Михаил Новиков, «Коммерсантъ»
«МЛК» написан в обратном предположении: никакой предыдущей литературы не существует (или она не нужна, не работает больше), и потому нет никакой традиции и никакого канона. Сюжет не нужен, герой не нужен, психология не нужна, чувства не нужны, стиль не нужен... Все это — атрибуты мертвой культуры, все это — элементы технологии обмана. Давайте откажемся от них и посмотрим, что получится. А вот что. Оказывается, и сюжет, и герой и все прочее — даже если роль этих элементов текста вообще игнорируется тем (теми), кто текст пишет, — все равно появляются. Выпирают сами по себе.<…>
«Мифогенная любовь каст» — одна из немногих книг, а за последние лет пятнадцать едва ли не единственная по-русски, которую можно с полным основанием отнести к литературному авангарду. На фоне изготавливаемой биологически вполне молодыми авторами постсоцреалистической тягомотины, всех этих «свобод», «самоучек», «анкет» — премируемых, хвалимых и тиражируемых — она сильно выделяется, что говорить. И то, что кто-то умеет думать и писать по-другому, за границами приличной и скучной «обычной литературы», конечно, счастье. Вот вам резон, оправдание и корысть этого чтения.
Лев Пирогов
Читателю самой длинной, самой имплицитной (радости много) сказки про колобка предложено поиграть — прыгнуть из «этики» обыденной жизни в «эстетику» текста, и вернуться обратно, с облегчением вдруг поняв, что если никаким продолжением мира литература не является, то и мир, слава богу, не является продолжением литературы… Вот — Смысл. Не самый бессмысленный и гуманный.

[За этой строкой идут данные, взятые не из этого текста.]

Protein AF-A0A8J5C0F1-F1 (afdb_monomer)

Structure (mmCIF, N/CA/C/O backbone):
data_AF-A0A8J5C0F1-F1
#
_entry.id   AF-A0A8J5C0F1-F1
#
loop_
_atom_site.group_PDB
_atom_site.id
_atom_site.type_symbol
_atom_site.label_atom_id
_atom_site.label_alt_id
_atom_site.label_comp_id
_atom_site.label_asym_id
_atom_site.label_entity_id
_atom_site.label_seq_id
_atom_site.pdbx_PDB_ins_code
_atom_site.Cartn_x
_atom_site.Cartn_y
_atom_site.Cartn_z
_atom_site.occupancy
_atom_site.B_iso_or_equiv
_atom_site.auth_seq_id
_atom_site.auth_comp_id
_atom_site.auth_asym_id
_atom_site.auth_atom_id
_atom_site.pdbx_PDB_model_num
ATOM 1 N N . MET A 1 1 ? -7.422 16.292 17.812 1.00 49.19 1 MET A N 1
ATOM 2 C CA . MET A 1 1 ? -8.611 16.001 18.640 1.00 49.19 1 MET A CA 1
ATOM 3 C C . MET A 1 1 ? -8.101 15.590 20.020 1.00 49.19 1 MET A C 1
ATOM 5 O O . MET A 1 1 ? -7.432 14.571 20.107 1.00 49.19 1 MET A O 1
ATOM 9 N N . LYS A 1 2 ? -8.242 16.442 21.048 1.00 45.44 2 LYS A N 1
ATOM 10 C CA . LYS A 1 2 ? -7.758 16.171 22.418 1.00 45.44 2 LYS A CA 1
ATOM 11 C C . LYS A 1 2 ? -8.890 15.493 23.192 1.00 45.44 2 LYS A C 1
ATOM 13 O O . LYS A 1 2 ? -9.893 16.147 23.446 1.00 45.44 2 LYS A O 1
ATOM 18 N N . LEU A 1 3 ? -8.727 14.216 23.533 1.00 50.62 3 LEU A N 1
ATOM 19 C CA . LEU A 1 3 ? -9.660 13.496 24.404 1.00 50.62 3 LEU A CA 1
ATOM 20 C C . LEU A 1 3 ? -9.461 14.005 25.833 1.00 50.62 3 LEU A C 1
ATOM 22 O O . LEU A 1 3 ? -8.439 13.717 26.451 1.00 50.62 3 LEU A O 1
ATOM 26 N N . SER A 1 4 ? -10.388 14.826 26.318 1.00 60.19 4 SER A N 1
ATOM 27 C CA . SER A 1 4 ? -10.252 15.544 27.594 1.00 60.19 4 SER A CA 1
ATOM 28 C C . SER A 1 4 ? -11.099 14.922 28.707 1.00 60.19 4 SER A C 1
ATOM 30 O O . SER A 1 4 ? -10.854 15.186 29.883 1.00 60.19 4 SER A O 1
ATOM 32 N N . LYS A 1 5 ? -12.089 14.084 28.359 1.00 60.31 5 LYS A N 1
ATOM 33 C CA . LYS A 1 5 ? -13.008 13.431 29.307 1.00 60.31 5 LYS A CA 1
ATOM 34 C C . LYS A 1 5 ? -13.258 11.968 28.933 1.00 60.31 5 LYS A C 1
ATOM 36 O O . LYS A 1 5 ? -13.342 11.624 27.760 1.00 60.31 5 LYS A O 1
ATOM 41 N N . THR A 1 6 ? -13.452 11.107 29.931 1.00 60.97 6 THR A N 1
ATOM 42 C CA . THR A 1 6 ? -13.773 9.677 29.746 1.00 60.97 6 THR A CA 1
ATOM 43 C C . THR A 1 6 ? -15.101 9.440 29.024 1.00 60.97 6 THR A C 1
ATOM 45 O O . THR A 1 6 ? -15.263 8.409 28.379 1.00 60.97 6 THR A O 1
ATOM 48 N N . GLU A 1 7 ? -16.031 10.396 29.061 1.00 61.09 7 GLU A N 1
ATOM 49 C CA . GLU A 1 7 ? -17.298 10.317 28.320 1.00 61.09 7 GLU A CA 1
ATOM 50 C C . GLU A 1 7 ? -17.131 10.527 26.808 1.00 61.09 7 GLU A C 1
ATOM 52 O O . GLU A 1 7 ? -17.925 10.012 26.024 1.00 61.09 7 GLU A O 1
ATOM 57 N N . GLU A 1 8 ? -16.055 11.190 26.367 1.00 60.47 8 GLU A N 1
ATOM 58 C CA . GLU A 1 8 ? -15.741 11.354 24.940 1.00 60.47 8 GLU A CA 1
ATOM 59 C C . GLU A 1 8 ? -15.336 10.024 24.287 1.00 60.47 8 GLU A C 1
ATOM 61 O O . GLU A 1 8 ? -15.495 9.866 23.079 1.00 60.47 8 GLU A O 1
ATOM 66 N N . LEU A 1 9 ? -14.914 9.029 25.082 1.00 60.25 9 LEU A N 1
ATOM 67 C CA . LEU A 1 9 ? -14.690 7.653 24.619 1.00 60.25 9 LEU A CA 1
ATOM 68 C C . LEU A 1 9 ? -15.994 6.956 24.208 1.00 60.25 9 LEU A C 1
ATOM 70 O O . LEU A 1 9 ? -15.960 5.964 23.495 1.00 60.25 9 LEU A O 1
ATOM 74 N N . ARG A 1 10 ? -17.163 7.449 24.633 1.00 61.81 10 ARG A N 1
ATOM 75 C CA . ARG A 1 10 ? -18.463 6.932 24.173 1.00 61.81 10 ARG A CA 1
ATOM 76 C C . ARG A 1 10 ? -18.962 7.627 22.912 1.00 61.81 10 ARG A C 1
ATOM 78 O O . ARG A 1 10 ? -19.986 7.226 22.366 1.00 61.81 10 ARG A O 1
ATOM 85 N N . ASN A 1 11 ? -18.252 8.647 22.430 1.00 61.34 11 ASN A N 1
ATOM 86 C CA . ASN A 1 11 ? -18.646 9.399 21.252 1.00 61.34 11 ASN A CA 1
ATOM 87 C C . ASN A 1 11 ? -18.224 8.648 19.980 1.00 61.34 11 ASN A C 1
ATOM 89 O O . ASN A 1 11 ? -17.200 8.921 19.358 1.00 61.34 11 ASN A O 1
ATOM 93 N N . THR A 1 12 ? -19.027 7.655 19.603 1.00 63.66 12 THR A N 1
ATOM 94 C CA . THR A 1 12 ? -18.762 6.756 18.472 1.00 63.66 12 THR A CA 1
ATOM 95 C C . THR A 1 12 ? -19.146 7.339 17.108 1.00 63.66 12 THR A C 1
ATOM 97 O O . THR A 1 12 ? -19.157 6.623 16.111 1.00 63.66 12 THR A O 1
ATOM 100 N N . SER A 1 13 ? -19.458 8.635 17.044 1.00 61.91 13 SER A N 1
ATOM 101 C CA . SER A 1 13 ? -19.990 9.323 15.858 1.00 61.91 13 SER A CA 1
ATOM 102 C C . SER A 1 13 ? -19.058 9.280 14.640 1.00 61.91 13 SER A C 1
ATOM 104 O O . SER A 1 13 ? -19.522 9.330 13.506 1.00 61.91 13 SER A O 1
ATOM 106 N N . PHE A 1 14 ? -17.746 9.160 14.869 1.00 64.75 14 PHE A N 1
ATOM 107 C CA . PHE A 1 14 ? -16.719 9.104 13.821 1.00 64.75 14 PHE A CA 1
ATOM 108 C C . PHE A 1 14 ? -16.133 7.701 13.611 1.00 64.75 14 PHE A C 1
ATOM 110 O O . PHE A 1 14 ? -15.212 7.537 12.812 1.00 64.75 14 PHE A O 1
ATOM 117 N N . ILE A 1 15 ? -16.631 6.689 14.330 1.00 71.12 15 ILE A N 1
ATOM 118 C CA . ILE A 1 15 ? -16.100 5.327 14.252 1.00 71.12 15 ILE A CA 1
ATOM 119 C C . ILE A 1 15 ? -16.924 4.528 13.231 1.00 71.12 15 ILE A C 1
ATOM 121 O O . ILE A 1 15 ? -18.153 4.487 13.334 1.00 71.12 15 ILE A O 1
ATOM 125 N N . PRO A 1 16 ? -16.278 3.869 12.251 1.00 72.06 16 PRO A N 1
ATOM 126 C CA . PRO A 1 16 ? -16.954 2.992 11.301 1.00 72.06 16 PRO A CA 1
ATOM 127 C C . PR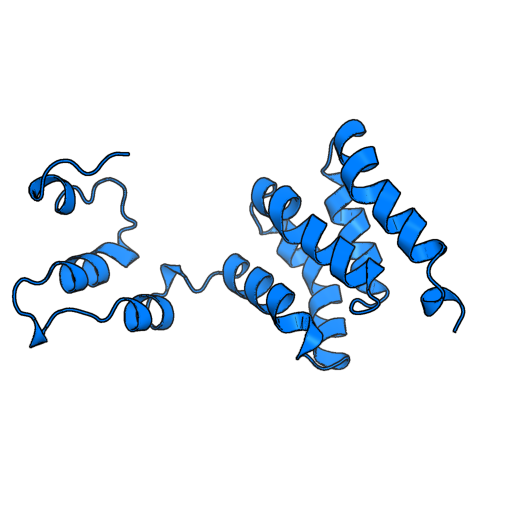O A 1 16 ? -17.785 1.930 12.021 1.00 72.06 16 PRO A C 1
ATOM 129 O O . PRO A 1 16 ? -17.315 1.319 12.980 1.00 72.06 16 PRO A O 1
ATOM 132 N N . LYS A 1 17 ? -19.006 1.665 11.539 1.00 71.19 17 LYS A N 1
ATOM 133 C CA . LYS A 1 17 ? -19.939 0.719 12.182 1.00 71.19 17 LYS A CA 1
ATOM 134 C C . LYS A 1 17 ? -19.348 -0.683 12.379 1.00 71.19 17 LYS A C 1
ATOM 136 O O . LYS A 1 17 ? -19.689 -1.342 13.354 1.00 71.19 17 LYS A O 1
ATOM 141 N N . SER A 1 18 ? -18.437 -1.098 11.499 1.00 71.69 18 SER A N 1
ATOM 142 C CA . SER A 1 18 ? -17.703 -2.365 11.590 1.00 71.69 18 SER A CA 1
ATOM 143 C C . SER A 1 18 ? -16.719 -2.428 12.764 1.00 71.69 18 SER A C 1
ATOM 145 O O . SER A 1 18 ? -16.500 -3.502 13.304 1.00 71.69 18 SER A O 1
ATOM 147 N N . LEU A 1 19 ? -16.168 -1.292 13.202 1.00 75.06 19 LEU A N 1
ATOM 148 C CA . LEU A 1 19 ? -15.216 -1.207 14.317 1.00 75.06 19 LEU A CA 1
ATOM 149 C C . LEU A 1 19 ? -15.878 -0.941 15.672 1.00 75.06 19 LEU A C 1
ATOM 151 O O . LEU A 1 19 ? -15.236 -1.096 16.708 1.00 75.06 19 LEU A O 1
ATOM 155 N N . LEU A 1 20 ? -17.153 -0.545 15.690 1.00 76.44 20 LEU A N 1
ATOM 156 C CA . LEU A 1 20 ? -17.903 -0.298 16.924 1.00 76.44 20 LEU A CA 1
ATOM 157 C C . LEU A 1 20 ? -17.905 -1.475 17.911 1.00 76.44 20 LEU A C 1
ATOM 159 O O . LEU A 1 20 ? -17.623 -1.229 19.086 1.00 76.44 20 LEU A O 1
ATOM 163 N N . PRO A 1 21 ? -18.204 -2.727 17.505 1.00 77.62 21 PRO A N 1
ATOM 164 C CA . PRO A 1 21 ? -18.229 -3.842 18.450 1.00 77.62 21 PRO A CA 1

Уютное жужжание Языка, ушедшего от обыденной надобности что-либо значить и объяснять (Медведю, Волчку, Лисичке, Заиньке) по-детски инфантильного (сказка же!) и мифологически (офигенно) равнодушного к проблемам реальности... Жужжит, да. Можно оценивать это как возвращение к азам уставшего от собственной сознательности литпроцесса.